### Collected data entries
....................
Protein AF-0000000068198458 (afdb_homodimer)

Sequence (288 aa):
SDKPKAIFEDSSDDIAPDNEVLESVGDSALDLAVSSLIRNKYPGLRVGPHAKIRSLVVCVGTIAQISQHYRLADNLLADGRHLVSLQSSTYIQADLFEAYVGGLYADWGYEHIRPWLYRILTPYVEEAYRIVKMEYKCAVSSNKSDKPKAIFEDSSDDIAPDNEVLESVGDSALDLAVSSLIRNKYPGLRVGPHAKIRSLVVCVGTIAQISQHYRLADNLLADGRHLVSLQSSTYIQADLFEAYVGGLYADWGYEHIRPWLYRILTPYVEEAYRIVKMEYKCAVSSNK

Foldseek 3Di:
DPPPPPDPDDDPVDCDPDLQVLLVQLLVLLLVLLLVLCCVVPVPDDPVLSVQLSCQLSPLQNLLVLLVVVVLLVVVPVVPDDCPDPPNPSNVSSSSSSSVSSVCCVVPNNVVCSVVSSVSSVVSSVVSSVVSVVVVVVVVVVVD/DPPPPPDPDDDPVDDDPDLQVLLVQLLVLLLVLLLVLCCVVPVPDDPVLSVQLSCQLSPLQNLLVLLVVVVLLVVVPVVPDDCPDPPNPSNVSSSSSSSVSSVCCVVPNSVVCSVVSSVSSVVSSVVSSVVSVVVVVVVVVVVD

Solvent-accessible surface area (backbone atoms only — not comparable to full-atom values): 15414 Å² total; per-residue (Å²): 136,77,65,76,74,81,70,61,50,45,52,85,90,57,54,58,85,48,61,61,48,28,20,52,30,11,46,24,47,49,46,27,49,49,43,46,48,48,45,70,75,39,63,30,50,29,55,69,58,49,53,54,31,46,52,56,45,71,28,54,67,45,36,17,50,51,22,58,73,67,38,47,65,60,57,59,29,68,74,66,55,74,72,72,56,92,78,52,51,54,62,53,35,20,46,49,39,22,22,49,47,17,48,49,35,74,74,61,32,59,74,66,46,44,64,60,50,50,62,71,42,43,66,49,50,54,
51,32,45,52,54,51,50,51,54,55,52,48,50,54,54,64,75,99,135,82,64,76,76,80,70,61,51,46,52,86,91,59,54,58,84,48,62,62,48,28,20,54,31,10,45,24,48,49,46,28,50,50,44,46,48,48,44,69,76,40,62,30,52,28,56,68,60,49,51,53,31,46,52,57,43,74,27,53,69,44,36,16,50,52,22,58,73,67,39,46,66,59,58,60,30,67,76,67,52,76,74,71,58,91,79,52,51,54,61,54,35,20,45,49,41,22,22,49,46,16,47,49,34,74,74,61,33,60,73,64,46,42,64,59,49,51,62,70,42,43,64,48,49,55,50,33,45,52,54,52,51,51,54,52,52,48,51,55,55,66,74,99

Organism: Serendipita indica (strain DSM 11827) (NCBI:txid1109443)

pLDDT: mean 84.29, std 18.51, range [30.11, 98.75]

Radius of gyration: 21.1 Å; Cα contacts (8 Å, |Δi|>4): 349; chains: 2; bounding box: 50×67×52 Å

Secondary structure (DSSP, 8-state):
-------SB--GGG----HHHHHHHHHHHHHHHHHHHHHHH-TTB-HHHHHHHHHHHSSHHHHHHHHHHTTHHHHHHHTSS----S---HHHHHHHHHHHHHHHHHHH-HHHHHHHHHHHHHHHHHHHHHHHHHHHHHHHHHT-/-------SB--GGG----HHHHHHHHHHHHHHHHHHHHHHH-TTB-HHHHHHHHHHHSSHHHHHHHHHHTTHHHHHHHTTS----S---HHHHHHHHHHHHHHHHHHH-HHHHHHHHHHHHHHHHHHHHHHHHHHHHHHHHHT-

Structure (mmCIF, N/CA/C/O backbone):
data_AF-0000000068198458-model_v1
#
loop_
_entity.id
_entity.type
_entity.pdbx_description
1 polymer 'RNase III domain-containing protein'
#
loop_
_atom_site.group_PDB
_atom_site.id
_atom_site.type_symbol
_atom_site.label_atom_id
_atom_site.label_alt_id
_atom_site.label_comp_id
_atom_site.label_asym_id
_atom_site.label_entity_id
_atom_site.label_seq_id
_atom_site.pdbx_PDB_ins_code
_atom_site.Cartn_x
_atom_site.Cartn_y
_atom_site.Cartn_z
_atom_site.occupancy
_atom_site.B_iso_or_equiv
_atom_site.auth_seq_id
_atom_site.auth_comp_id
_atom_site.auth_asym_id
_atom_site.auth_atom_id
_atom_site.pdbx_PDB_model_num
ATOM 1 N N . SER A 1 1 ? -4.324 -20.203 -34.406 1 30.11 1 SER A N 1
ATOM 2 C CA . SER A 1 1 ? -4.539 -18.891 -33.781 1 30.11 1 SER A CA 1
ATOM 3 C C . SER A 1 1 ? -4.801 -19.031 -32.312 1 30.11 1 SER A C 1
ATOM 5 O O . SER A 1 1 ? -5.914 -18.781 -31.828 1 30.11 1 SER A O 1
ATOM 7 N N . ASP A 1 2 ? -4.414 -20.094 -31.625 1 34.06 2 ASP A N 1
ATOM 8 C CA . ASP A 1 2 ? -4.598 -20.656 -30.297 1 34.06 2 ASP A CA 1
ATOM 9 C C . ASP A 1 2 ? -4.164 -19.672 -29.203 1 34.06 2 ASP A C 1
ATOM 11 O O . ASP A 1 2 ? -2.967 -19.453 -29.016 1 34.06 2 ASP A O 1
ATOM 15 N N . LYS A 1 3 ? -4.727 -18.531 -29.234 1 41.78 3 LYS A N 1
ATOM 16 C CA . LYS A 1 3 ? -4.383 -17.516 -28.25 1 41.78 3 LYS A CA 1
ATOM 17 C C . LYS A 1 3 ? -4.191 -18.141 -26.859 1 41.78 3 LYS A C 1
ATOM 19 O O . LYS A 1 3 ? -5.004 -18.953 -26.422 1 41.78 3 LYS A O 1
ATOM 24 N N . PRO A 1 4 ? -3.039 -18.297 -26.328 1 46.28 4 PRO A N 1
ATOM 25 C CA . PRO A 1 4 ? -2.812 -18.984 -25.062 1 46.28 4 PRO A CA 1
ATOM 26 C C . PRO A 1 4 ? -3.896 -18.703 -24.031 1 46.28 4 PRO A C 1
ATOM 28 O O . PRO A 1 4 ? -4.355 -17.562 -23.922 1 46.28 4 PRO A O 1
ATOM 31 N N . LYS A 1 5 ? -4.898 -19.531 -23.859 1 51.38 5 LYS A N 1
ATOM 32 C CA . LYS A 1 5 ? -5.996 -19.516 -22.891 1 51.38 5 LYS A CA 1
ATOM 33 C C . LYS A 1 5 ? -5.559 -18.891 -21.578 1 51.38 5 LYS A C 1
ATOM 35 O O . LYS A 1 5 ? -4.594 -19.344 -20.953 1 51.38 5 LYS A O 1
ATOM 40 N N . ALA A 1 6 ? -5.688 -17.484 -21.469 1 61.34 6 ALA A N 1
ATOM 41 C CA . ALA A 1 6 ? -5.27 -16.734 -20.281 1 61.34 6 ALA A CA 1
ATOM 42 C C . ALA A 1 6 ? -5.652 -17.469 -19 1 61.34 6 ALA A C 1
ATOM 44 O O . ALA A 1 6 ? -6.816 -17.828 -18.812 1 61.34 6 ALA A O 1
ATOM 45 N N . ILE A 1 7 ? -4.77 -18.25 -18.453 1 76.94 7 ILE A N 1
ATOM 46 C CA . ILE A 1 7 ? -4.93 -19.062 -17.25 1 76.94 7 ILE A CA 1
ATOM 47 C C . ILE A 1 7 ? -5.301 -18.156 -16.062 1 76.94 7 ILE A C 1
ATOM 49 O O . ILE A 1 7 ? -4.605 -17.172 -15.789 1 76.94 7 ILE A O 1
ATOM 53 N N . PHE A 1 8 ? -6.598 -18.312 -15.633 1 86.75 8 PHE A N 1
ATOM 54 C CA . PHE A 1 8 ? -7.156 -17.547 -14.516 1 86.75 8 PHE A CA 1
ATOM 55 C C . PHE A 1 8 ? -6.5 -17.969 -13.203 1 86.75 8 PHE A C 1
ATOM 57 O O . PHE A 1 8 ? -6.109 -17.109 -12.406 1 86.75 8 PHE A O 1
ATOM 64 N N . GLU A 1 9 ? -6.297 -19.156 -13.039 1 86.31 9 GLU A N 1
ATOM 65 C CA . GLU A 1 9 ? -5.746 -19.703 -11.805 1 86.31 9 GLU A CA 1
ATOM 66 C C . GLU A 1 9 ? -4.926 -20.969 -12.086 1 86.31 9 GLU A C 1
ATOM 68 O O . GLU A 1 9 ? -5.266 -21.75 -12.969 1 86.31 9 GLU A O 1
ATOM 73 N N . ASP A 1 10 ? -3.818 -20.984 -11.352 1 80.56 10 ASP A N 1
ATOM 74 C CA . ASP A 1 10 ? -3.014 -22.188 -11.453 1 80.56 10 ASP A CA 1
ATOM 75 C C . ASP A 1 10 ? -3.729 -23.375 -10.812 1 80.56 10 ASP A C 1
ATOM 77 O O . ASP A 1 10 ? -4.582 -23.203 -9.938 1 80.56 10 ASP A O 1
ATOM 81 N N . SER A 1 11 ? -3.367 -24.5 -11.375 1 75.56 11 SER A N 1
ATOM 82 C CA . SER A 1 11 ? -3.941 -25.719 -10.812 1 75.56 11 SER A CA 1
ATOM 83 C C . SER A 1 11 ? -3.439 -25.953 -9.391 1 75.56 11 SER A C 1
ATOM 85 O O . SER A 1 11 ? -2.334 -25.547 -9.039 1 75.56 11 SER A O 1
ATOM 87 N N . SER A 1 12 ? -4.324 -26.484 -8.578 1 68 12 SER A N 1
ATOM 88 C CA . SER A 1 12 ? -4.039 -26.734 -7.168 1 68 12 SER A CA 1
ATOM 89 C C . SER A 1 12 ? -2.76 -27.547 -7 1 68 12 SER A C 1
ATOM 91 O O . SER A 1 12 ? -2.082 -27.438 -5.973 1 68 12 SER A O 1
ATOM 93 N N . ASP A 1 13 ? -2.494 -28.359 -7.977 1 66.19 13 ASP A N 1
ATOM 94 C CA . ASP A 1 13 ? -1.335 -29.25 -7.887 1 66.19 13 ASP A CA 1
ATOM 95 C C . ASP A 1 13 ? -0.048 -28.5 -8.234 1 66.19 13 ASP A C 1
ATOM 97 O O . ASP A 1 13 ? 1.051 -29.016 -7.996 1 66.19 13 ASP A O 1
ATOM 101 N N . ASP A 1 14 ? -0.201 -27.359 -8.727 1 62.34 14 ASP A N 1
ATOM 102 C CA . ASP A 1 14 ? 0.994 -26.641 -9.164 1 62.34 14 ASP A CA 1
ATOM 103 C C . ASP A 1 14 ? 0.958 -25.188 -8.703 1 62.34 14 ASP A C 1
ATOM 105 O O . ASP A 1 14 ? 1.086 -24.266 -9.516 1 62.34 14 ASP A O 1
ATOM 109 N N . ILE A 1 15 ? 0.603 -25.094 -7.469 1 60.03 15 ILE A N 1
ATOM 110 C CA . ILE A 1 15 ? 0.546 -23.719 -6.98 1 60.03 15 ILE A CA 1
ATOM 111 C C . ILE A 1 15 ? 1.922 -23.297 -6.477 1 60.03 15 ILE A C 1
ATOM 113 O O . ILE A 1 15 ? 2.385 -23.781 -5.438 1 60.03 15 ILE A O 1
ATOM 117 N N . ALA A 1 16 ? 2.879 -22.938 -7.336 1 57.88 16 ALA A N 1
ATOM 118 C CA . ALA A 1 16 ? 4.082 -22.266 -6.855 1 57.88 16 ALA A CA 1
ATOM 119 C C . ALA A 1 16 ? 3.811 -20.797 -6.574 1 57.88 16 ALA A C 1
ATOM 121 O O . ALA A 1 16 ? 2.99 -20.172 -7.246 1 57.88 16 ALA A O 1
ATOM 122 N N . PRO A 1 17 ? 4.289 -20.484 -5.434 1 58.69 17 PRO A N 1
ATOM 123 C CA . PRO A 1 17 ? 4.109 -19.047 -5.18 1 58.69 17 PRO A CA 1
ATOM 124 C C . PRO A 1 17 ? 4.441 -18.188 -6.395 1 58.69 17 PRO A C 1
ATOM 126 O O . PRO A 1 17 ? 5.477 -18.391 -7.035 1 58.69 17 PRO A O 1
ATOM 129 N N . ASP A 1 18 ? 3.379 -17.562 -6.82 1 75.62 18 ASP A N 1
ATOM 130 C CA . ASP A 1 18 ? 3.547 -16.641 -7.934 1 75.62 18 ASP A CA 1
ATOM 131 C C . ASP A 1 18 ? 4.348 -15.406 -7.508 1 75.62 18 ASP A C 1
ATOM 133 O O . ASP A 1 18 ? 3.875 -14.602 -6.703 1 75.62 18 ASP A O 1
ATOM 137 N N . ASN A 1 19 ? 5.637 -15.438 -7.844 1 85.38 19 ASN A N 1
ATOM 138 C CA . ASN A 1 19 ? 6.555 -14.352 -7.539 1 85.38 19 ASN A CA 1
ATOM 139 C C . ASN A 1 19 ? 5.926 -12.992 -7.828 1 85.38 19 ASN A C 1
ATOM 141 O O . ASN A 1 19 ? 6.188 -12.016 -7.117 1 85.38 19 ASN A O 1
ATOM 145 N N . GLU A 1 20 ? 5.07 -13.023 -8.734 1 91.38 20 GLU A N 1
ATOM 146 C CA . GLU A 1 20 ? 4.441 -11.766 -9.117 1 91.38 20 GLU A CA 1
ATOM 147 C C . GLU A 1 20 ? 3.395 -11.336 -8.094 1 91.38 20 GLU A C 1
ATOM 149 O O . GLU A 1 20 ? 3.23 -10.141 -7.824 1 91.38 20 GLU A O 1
....................
### What the exercise asks
All lines from the line holding "ATOM 137 N N" through the end of the records above need to be transcribed exactly, and no other text should appear.

### Problem solution
ATOM 137 N N . ASN A 1 19 ? 5.637 -15.438 -7.844 1 85.38 19 ASN A N 1
ATOM 138 C CA . ASN A 1 19 ? 6.555 -14.352 -7.539 1 85.38 19 ASN A CA 1
ATOM 139 C C . ASN A 1 19 ? 5.926 -12.992 -7.828 1 85.38 19 ASN A C 1
ATOM 141 O O . ASN A 1 19 ? 6.188 -12.016 -7.117 1 85.38 19 ASN A O 1
ATOM 145 N N . GLU A 1 20 ? 5.07 -13.023 -8.734 1 91.38 20 GLU A N 1
ATOM 146 C CA . GLU A 1 20 ? 4.441 -11.766 -9.117 1 91.38 20 GLU A CA 1
ATOM 147 C C . GLU A 1 20 ? 3.395 -11.336 -8.094 1 91.38 20 GLU A C 1
ATOM 149 O O . GLU A 1 20 ? 3.23 -10.141 -7.824 1 91.38 20 GLU A O 1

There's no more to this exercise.